WORK INSTRUCTIONS: The lines to reproduce from the material below are those from the one containing "Structure (mmCIF, N/CA/C/O" through the one containing "ATOM 9 N N .", both included; write them out exactly and add nothing.

SUPPLIED RECORDS:
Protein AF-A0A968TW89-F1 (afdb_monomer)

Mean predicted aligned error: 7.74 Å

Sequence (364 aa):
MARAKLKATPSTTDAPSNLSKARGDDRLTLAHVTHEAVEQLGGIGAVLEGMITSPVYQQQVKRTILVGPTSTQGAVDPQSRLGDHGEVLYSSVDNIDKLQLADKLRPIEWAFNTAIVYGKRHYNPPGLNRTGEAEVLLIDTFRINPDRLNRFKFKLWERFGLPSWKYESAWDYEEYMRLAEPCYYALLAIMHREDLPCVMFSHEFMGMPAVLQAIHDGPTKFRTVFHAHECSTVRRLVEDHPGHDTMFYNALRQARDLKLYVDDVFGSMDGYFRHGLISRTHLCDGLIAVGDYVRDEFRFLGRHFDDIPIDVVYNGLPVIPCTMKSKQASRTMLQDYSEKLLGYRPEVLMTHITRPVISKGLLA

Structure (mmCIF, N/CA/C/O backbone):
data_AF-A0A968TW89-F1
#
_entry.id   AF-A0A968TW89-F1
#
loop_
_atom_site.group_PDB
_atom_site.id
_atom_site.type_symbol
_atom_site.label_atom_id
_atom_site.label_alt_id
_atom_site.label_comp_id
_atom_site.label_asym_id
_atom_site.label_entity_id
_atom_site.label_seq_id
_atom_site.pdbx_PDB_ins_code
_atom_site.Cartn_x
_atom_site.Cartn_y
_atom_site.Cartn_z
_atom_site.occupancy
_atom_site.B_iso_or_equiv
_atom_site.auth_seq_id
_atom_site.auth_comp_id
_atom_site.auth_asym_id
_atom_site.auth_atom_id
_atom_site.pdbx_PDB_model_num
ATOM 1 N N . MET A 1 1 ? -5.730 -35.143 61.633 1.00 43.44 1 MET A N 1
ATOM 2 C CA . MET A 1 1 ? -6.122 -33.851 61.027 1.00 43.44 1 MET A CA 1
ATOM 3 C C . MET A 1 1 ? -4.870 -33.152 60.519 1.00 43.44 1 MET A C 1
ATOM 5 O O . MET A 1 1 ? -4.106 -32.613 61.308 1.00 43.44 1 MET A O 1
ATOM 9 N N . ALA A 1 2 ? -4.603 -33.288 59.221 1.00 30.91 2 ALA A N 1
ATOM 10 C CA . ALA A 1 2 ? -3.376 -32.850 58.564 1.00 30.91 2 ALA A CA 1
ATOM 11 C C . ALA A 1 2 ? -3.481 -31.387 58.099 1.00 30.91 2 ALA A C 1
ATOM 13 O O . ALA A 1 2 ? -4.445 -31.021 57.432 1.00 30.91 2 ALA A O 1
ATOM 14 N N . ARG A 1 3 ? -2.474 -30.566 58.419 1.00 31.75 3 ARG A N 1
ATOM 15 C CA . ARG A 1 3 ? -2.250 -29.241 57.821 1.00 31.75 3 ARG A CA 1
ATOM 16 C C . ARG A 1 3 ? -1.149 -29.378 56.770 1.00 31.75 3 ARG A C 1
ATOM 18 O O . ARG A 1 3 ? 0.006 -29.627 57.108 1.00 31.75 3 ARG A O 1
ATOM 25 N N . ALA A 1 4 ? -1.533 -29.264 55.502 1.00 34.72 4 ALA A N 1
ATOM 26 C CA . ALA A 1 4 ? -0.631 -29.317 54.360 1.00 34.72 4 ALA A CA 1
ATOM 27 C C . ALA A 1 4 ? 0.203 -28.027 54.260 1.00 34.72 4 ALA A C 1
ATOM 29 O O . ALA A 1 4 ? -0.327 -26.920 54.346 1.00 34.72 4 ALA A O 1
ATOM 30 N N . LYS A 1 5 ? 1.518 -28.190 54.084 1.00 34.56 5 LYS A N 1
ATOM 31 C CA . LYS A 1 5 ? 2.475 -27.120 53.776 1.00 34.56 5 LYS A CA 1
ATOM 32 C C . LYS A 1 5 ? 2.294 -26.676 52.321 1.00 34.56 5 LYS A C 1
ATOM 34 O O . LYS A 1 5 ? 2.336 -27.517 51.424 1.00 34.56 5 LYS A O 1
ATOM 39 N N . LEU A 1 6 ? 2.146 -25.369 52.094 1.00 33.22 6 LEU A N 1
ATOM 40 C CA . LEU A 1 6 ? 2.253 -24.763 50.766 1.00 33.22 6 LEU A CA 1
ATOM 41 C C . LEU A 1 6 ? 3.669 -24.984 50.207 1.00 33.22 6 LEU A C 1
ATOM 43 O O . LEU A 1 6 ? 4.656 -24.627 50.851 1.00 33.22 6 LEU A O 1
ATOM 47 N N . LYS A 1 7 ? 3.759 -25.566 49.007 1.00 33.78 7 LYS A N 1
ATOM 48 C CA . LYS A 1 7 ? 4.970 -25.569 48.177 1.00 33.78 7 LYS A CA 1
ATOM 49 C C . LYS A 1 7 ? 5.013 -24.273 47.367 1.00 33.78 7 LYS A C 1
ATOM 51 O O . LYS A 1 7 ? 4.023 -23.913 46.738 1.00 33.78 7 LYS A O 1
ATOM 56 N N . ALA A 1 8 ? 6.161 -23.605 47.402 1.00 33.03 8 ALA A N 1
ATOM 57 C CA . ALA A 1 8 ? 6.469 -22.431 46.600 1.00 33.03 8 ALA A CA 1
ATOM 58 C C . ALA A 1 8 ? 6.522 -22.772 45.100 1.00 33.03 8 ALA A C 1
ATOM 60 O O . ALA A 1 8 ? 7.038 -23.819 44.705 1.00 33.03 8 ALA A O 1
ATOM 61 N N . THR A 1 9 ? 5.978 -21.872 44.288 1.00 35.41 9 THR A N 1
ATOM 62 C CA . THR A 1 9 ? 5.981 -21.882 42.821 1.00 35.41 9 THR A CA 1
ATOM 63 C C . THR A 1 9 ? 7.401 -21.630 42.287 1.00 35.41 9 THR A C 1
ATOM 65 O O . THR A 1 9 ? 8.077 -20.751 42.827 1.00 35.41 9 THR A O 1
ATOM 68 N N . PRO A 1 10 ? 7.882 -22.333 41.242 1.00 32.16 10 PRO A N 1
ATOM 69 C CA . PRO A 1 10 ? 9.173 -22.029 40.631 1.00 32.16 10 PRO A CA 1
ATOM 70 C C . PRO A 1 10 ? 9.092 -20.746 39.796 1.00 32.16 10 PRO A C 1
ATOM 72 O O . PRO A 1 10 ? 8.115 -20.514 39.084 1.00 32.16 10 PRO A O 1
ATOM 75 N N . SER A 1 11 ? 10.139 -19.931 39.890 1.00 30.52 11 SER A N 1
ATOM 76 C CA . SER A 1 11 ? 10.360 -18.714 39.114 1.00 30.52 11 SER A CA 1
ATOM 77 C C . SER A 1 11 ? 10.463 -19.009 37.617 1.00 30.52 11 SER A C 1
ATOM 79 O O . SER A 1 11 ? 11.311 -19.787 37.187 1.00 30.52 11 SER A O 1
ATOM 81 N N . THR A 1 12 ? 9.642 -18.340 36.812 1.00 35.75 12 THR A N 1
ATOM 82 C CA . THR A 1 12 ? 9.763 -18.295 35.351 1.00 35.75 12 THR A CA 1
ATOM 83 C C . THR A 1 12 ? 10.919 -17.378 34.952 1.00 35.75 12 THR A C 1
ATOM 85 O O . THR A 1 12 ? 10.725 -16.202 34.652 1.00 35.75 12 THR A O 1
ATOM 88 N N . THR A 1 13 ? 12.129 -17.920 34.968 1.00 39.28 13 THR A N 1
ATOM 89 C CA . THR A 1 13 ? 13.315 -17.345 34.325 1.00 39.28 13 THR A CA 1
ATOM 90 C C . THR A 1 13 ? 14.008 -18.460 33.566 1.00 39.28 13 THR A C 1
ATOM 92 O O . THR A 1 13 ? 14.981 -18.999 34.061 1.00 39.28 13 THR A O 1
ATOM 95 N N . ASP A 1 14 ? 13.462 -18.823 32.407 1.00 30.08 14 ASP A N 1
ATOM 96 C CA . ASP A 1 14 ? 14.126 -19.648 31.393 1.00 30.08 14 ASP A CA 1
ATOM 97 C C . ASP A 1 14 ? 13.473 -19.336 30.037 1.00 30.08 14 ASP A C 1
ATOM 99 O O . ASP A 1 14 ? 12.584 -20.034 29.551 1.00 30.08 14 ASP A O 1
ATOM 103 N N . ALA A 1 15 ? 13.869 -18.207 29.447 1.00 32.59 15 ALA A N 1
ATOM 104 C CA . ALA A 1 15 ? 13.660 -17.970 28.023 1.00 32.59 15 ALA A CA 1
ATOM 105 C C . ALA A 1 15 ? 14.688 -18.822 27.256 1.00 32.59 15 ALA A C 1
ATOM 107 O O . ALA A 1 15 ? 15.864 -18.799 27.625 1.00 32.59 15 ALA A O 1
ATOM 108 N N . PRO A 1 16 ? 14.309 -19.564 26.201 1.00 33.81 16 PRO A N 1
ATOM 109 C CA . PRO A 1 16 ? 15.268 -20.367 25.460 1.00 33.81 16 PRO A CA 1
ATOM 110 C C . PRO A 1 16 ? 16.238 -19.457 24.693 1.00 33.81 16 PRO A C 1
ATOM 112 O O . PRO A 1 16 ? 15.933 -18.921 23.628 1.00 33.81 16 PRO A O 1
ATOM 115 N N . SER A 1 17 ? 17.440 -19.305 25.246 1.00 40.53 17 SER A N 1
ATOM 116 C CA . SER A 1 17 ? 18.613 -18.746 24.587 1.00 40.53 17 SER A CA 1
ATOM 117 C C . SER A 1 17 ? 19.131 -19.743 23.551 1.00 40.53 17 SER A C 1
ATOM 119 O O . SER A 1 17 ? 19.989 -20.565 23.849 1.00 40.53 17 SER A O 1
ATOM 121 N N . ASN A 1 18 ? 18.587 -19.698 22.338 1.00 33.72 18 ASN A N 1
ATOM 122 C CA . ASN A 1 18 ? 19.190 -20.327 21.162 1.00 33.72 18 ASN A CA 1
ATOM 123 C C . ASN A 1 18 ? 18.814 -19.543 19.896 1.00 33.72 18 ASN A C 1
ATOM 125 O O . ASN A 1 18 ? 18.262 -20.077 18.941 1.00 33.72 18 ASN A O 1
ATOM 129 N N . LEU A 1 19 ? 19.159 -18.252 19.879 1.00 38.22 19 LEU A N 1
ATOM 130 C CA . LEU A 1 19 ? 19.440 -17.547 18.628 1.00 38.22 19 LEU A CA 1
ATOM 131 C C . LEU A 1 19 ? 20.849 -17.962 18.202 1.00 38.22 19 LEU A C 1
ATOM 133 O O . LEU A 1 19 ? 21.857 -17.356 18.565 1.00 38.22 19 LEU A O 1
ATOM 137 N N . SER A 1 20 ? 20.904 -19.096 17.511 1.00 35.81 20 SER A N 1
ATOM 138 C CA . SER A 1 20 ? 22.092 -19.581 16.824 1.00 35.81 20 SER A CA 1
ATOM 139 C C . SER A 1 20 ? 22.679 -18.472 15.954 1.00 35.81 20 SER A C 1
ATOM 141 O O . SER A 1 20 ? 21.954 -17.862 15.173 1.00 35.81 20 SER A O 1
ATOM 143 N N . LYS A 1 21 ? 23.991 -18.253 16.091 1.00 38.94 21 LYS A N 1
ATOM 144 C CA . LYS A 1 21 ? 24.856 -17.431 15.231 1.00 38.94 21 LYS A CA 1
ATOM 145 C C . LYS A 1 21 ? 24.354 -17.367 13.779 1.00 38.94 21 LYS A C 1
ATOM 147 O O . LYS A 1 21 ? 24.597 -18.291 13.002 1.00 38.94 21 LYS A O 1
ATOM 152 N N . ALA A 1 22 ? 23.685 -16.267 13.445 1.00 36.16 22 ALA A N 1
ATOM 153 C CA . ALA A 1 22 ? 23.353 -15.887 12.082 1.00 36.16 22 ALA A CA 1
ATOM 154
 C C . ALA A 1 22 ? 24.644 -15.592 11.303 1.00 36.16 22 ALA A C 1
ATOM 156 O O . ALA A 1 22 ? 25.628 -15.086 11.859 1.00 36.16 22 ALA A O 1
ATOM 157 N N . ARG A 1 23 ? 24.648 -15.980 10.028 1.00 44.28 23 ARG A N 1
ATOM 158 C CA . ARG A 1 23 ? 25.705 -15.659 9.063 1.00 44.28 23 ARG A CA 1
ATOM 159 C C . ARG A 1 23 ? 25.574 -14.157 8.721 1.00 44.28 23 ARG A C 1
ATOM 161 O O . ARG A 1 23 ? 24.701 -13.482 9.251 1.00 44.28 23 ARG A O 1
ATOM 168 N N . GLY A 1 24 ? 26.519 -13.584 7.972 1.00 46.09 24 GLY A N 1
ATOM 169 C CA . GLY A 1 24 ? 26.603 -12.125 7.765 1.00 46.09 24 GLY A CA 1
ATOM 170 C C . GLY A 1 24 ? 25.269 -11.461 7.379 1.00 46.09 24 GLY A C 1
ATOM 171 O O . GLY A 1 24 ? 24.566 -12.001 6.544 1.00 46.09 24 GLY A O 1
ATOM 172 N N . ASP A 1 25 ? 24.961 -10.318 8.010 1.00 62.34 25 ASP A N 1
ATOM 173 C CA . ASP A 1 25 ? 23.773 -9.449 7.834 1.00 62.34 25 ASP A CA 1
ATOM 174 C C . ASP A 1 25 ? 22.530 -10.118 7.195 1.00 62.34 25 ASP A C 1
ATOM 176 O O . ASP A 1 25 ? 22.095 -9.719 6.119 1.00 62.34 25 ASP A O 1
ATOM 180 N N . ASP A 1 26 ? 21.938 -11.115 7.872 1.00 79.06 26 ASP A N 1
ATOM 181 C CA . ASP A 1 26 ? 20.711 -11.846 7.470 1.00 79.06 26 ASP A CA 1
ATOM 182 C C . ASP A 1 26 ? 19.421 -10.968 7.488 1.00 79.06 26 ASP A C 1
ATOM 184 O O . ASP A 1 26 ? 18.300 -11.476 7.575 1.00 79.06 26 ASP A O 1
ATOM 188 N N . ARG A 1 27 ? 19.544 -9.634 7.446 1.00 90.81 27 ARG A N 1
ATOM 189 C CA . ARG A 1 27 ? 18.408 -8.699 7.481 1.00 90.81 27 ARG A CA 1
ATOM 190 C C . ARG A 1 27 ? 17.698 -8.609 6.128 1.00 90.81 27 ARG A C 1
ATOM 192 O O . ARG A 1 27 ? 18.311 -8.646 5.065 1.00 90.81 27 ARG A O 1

ANSWER AREA:
Structure (mmCIF, N/CA/C/O backbone):
data_AF-A0A968TW89-F1
#
_entry.id   AF-A0A968TW89-F1
#
loop_
_atom_site.group_PDB
_atom_site.id
_atom_site.type_symbol
_atom_site.label_atom_id
_atom_site.label_alt_id
_atom_site.label_comp_id
_atom_site.label_asym_id
_atom_site.label_entity_id
_atom_site.label_seq_id
_atom_site.pdbx_PDB_ins_code
_atom_site.Cartn_x
_atom_site.Cartn_y
_atom_site.Cartn_z
_atom_site.occupancy
_atom_site.B_iso_or_equiv
_atom_site.auth_seq_id
_atom_site.auth_comp_id
_atom_site.auth_asym_id
_atom_site.auth_atom_id
_atom_site.pdbx_PDB_model_num
ATOM 1 N N . MET A 1 1 ? -5.730 -35.143 61.633 1.00 43.44 1 MET A N 1
ATOM 2 C CA . MET A 1 1 ? -6.122 -33.851 61.027 1.00 43.44 1 MET A CA 1
ATOM 3 C C . MET A 1 1 ? -4.870 -33.152 60.519 1.00 43.44 1 MET A C 1
ATOM 5 O O . MET A 1 1 ? -4.106 -32.613 61.308 1.00 43.44 1 MET A O 1
ATOM 9 N N . ALA A 1 2 ? -4.603 -33.288 59.221 1.00 30.91 2 ALA A N 1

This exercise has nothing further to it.